In the Orbit of Solaris – A gaussian splat reconstruction of a scene from Tarkovsky’s masterpiece
The way images emerge, take shape, and impose themselves upon us is something that deeply fascinates me. I never truly know what I am looking for, but when, within the endless flow of generated images, one suddenly seizes me, I recognize that I have found something new. It is a strange experience, as if I had not created the image myself, but merely revealed it—bringing it into presence within our temporality.
For several years, I have been developing a research practice around memory, the city, and the digital image. Working with point clouds and latent spaces, I compose forms that are neither entirely realistic nor purely imaginary.
What interests me is the possibility of making visible what usually acts in secret—those layers of images and memories that structure our perception of the world just as invisible matter structures the universe. Here, reality appears as a field of interference, a superposition of traces and potentialities.
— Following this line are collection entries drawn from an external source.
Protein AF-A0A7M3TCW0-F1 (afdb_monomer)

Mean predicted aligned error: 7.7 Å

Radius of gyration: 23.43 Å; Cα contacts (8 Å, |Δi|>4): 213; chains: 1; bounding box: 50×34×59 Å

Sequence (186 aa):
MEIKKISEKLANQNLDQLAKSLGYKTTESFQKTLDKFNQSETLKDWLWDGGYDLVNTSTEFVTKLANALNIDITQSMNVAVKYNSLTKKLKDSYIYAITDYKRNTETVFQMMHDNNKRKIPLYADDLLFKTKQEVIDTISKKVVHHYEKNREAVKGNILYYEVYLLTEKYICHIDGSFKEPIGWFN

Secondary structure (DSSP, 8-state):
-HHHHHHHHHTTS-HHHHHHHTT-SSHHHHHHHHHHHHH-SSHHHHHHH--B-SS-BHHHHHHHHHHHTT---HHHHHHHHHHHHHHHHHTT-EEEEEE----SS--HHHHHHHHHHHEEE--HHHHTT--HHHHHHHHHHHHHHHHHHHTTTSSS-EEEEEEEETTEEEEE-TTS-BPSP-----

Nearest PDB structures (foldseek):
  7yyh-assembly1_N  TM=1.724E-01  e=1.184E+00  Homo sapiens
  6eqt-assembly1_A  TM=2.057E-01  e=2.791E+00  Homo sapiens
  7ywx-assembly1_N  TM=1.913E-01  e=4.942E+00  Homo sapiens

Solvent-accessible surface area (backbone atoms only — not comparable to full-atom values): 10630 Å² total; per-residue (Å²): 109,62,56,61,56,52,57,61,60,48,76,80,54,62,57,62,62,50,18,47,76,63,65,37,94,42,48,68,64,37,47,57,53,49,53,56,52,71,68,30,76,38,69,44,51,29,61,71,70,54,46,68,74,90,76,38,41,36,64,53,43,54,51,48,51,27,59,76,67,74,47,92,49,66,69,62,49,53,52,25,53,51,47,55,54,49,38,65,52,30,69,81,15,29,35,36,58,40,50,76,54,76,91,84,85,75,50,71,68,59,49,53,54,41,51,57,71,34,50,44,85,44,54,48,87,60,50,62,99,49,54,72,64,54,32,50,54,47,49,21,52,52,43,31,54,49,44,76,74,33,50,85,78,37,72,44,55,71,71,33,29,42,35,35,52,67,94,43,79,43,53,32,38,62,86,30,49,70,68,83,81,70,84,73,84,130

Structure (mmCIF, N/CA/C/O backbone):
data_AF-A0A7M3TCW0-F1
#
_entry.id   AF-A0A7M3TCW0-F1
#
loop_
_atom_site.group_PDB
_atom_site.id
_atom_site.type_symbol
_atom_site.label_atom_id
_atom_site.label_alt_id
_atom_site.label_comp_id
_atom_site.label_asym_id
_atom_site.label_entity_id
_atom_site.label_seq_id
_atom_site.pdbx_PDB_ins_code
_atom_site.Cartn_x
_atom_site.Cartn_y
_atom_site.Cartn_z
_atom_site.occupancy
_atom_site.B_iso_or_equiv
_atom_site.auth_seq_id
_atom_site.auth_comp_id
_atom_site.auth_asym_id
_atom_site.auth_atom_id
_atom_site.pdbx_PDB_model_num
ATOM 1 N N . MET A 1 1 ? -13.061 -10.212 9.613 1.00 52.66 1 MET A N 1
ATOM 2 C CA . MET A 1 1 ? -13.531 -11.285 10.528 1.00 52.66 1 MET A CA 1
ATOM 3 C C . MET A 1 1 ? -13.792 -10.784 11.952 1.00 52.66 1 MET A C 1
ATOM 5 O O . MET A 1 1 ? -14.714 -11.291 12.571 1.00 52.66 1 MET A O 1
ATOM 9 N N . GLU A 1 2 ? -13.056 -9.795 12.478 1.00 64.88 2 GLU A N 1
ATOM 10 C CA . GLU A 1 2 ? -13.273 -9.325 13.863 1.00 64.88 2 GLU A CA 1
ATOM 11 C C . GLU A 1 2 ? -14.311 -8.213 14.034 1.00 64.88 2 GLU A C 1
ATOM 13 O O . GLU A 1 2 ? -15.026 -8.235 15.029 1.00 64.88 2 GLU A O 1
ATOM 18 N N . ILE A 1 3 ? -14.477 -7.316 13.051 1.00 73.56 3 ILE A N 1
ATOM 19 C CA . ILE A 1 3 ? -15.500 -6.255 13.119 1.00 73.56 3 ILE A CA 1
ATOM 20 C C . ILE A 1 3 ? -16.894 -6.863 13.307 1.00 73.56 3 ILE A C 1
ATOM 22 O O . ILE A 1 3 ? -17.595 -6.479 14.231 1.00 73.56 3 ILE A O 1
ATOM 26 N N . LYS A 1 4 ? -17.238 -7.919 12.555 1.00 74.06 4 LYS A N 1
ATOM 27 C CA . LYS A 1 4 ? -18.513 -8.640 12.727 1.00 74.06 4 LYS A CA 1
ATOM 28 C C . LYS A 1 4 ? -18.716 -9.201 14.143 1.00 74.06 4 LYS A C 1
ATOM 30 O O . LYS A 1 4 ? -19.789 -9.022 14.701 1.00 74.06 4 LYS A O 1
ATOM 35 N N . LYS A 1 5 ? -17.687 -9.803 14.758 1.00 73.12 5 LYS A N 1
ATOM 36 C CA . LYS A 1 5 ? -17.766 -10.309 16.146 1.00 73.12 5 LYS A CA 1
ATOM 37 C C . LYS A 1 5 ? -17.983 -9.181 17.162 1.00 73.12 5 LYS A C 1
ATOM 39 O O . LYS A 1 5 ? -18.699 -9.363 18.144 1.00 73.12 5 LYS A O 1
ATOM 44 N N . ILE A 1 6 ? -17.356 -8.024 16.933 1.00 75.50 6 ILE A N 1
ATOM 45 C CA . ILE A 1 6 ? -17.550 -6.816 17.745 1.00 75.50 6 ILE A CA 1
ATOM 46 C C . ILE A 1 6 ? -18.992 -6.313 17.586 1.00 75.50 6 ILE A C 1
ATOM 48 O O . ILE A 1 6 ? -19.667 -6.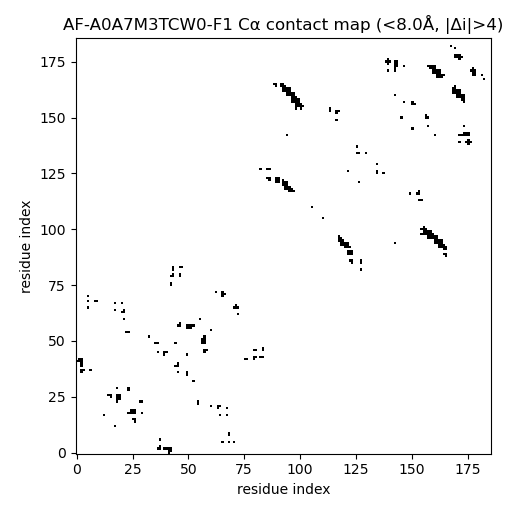097 18.591 1.00 75.50 6 ILE A O 1
ATOM 52 N N . SER A 1 7 ? -19.494 -6.210 16.351 1.00 74.94 7 SER A N 1
ATOM 53 C CA . SER A 1 7 ? -20.872 -5.794 16.052 1.00 74.94 7 SER A CA 1
ATOM 54 C C . SER A 1 7 ? -21.922 -6.744 16.649 1.00 74.94 7 SER A C 1
ATOM 56 O O . SER A 1 7 ? -22.936 -6.286 17.165 1.00 74.94 7 SER A O 1
ATOM 58 N N . GLU A 1 8 ? -21.675 -8.056 16.657 1.00 77.81 8 GLU A N 1
ATOM 59 C CA . GLU A 1 8 ? -22.563 -9.054 17.276 1.00 77.81 8 GLU A CA 1
ATOM 60 C C . GLU A 1 8 ? -22.619 -8.919 18.805 1.00 77.81 8 GLU A C 1
ATOM 62 O O . GLU A 1 8 ? -23.700 -8.947 19.394 1.00 77.81 8 GLU A O 1
ATOM 67 N N . LYS A 1 9 ? -21.471 -8.722 19.471 1.00 78.81 9 LYS A N 1
ATOM 68 C CA . LYS A 1 9 ? -21.430 -8.502 20.930 1.00 78.81 9 LYS A CA 1
ATOM 69 C C . LYS A 1 9 ? -22.040 -7.162 21.347 1.00 78.81 9 LYS A C 1
ATOM 71 O O . LYS A 1 9 ? -22.556 -7.059 22.460 1.00 78.81 9 LYS A O 1
ATOM 76 N N . LEU A 1 10 ? -21.995 -6.158 20.472 1.00 81.25 10 LEU A N 1
ATOM 77 C CA . LEU A 1 10 ? -22.581 -4.836 20.696 1.00 81.25 10 LEU A CA 1
ATOM 78 C C . LEU A 1 10 ? -24.108 -4.856 20.801 1.00 81.25 10 LEU A C 1
ATOM 80 O O . LEU A 1 10 ? -24.660 -4.050 21.544 1.00 81.25 10 LEU A O 1
ATOM 84 N N . ALA A 1 11 ? -24.782 -5.789 20.122 1.00 74.75 11 ALA A N 1
ATOM 85 C CA . ALA A 1 11 ? -26.246 -5.864 20.097 1.00 74.75 11 ALA A CA 1
ATOM 86 C C . ALA A 1 11 ? -26.885 -6.044 21.490 1.00 74.75 11 ALA A C 1
ATOM 88 O O . ALA A 1 11 ? -28.045 -5.694 21.682 1.00 74.75 11 ALA A O 1
ATOM 89 N N . ASN A 1 12 ? -26.122 -6.550 22.466 1.00 73.44 12 ASN A N 1
ATOM 90 C CA . ASN A 1 12 ? -26.589 -6.820 23.829 1.00 73.44 12 ASN A CA 1
ATOM 91 C C . ASN A 1 12 ? -26.092 -5.797 24.868 1.00 73.44 12 ASN A C 1
ATOM 93 O O . ASN A 1 12 ? -26.224 -6.036 26.068 1.00 73.44 12 ASN A O 1
ATOM 97 N N . GLN A 1 13 ? -25.474 -4.692 24.440 1.00 79.94 13 GLN A N 1
ATOM 98 C CA . GLN A 1 13 ? -24.865 -3.708 25.340 1.00 79.94 13 GLN A CA 1
ATOM 99 C C . GLN A 1 13 ? -25.713 -2.448 25.499 1.00 79.94 13 GLN A C 1
ATOM 101 O O . GLN A 1 13 ? -26.402 -2.007 24.581 1.00 79.94 13 GLN A O 1
ATOM 106 N N . ASN A 1 14 ? -25.604 -1.813 26.667 1.00 86.06 14 ASN A N 1
ATOM 107 C CA . ASN A 1 14 ? -26.150 -0.479 26.883 1.00 86.06 14 ASN A CA 1
ATOM 108 C C . ASN A 1 14 ? -25.229 0.563 26.221 1.00 86.06 14 ASN A C 1
ATOM 110 O O . ASN A 1 14 ? -24.142 0.854 26.728 1.00 86.06 14 ASN A O 1
ATOM 114 N N . LEU A 1 15 ? -25.672 1.127 25.092 1.00 87.38 15 LEU A N 1
ATOM 115 C CA . LEU A 1 15 ? -24.883 2.077 24.300 1.00 87.38 15 LEU A CA 1
ATOM 116 C C . LEU A 1 15 ? -24.520 3.352 25.073 1.00 87.38 15 LEU A C 1
ATOM 118 O O . LEU A 1 15 ? -23.432 3.878 24.864 1.00 87.38 15 LEU A O 1
ATOM 122 N N . ASP A 1 16 ? -25.360 3.820 26.000 1.00 88.81 16 ASP A N 1
ATOM 123 C CA . ASP A 1 16 ? -25.071 5.017 26.803 1.00 88.81 16 ASP A CA 1
ATOM 124 C C . ASP A 1 16 ? -23.925 4.771 27.790 1.00 88.81 16 ASP A C 1
ATOM 126 O O . ASP A 1 16 ? -23.047 5.620 27.979 1.00 88.81 16 ASP A O 1
ATOM 130 N N . GLN A 1 17 ? -23.924 3.605 28.442 1.00 88.69 17 GLN A N 1
ATOM 131 C CA . GLN A 1 17 ? -22.841 3.211 29.346 1.00 88.69 17 GLN A CA 1
ATOM 132 C C . GLN A 1 17 ? -21.542 2.984 28.573 1.00 88.69 17 GLN A C 1
ATOM 134 O O . GLN A 1 17 ? -20.478 3.4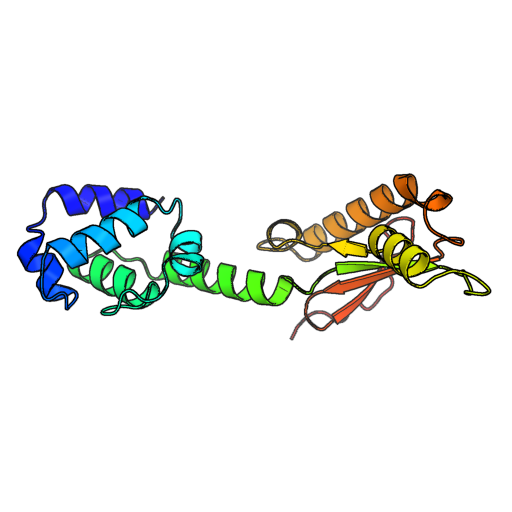43 28.999 1.00 88.69 17 GLN A O 1
ATOM 139 N N . LEU A 1 18 ? -21.638 2.343 27.408 1.00 90.75 18 LEU A N 1
ATOM 140 C CA . LEU A 1 18 ? -20.496 2.098 26.542 1.00 90.75 18 LEU A CA 1
ATOM 141 C C . LEU A 1 18 ? -19.901 3.413 26.017 1.00 90.75 18 LEU A C 1
ATOM 143 O O . LEU A 1 18 ? -18.699 3.630 26.161 1.00 90.75 18 LEU A O 1
ATOM 147 N N . ALA A 1 19 ? -20.732 4.334 25.522 1.00 92.94 19 ALA A N 1
ATOM 148 C CA . ALA A 1 19 ? -20.312 5.657 25.065 1.00 92.94 19 ALA A CA 1
ATOM 149 C C . ALA A 1 19 ? -19.507 6.398 26.145 1.00 92.94 19 ALA A C 1
ATOM 151 O O . ALA A 1 19 ? -18.404 6.882 25.877 1.00 92.94 19 ALA A O 1
ATOM 152 N N . LYS A 1 20 ? -20.001 6.407 27.390 1.00 92.06 20 LYS A N 1
ATOM 153 C CA . LYS A 1 20 ? -19.297 7.015 28.531 1.00 92.06 20 LYS A CA 1
ATOM 154 C C . LYS A 1 20 ? -17.958 6.339 28.814 1.00 92.06 20 LYS A C 1
ATOM 156 O O . LYS A 1 20 ? -16.969 7.036 29.025 1.00 92.06 20 LYS A O 1
ATOM 161 N N . SER A 1 21 ? -17.901 5.006 28.781 1.00 90.94 21 SER A N 1
ATOM 162 C CA . SER A 1 21 ? -16.655 4.259 29.015 1.00 90.94 21 SER A CA 1
ATOM 163 C C . SER A 1 21 ? -15.575 4.540 27.961 1.00 90.94 21 SER A C 1
ATOM 165 O O . SER A 1 21 ? -14.385 4.518 28.269 1.00 90.94 21 SER A O 1
ATOM 167 N N . LEU A 1 22 ? -15.982 4.879 26.732 1.00 93.81 22 LEU A N 1
ATOM 168 C CA . LEU A 1 22 ? -15.083 5.260 25.641 1.00 93.81 22 LEU A CA 1
ATOM 169 C C . LEU A 1 22 ? -14.735 6.763 25.636 1.00 93.81 22 LEU A C 1
ATOM 171 O O . LEU A 1 22 ? -13.916 7.193 24.820 1.00 93.81 22 LEU A O 1
ATOM 175 N N . GLY A 1 23 ? -15.306 7.551 26.554 1.00 93.94 23 GLY A N 1
ATOM 176 C CA . GLY A 1 23 ? -15.033 8.983 26.724 1.00 93.94 23 GLY A CA 1
ATOM 177 C C . GLY A 1 23 ? -15.970 9.921 25.957 1.00 93.94 23 GLY A C 1
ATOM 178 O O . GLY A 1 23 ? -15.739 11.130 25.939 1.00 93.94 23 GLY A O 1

My work moves between cinema, painting, and artificial intelligence. Point clouds generated through 3D scans allow me to capture a place like a fragile constellation, a luminous memory of my passage. Latent space, on the other hand, offers an infinite reservoir of potential images, a diffuse memory awaiting realization. I search for resonance between these two dimensions: the lived trace and the projected future, memory and dream.
I draw inspiration as much from the cinematic avant-garde as from painters of color and light. The fragments I compose unfold, I believe, like waking dreams, oscillating between figuration and abstraction. The image is not delivered as a certainty, but as an enigma—something to be deciphered.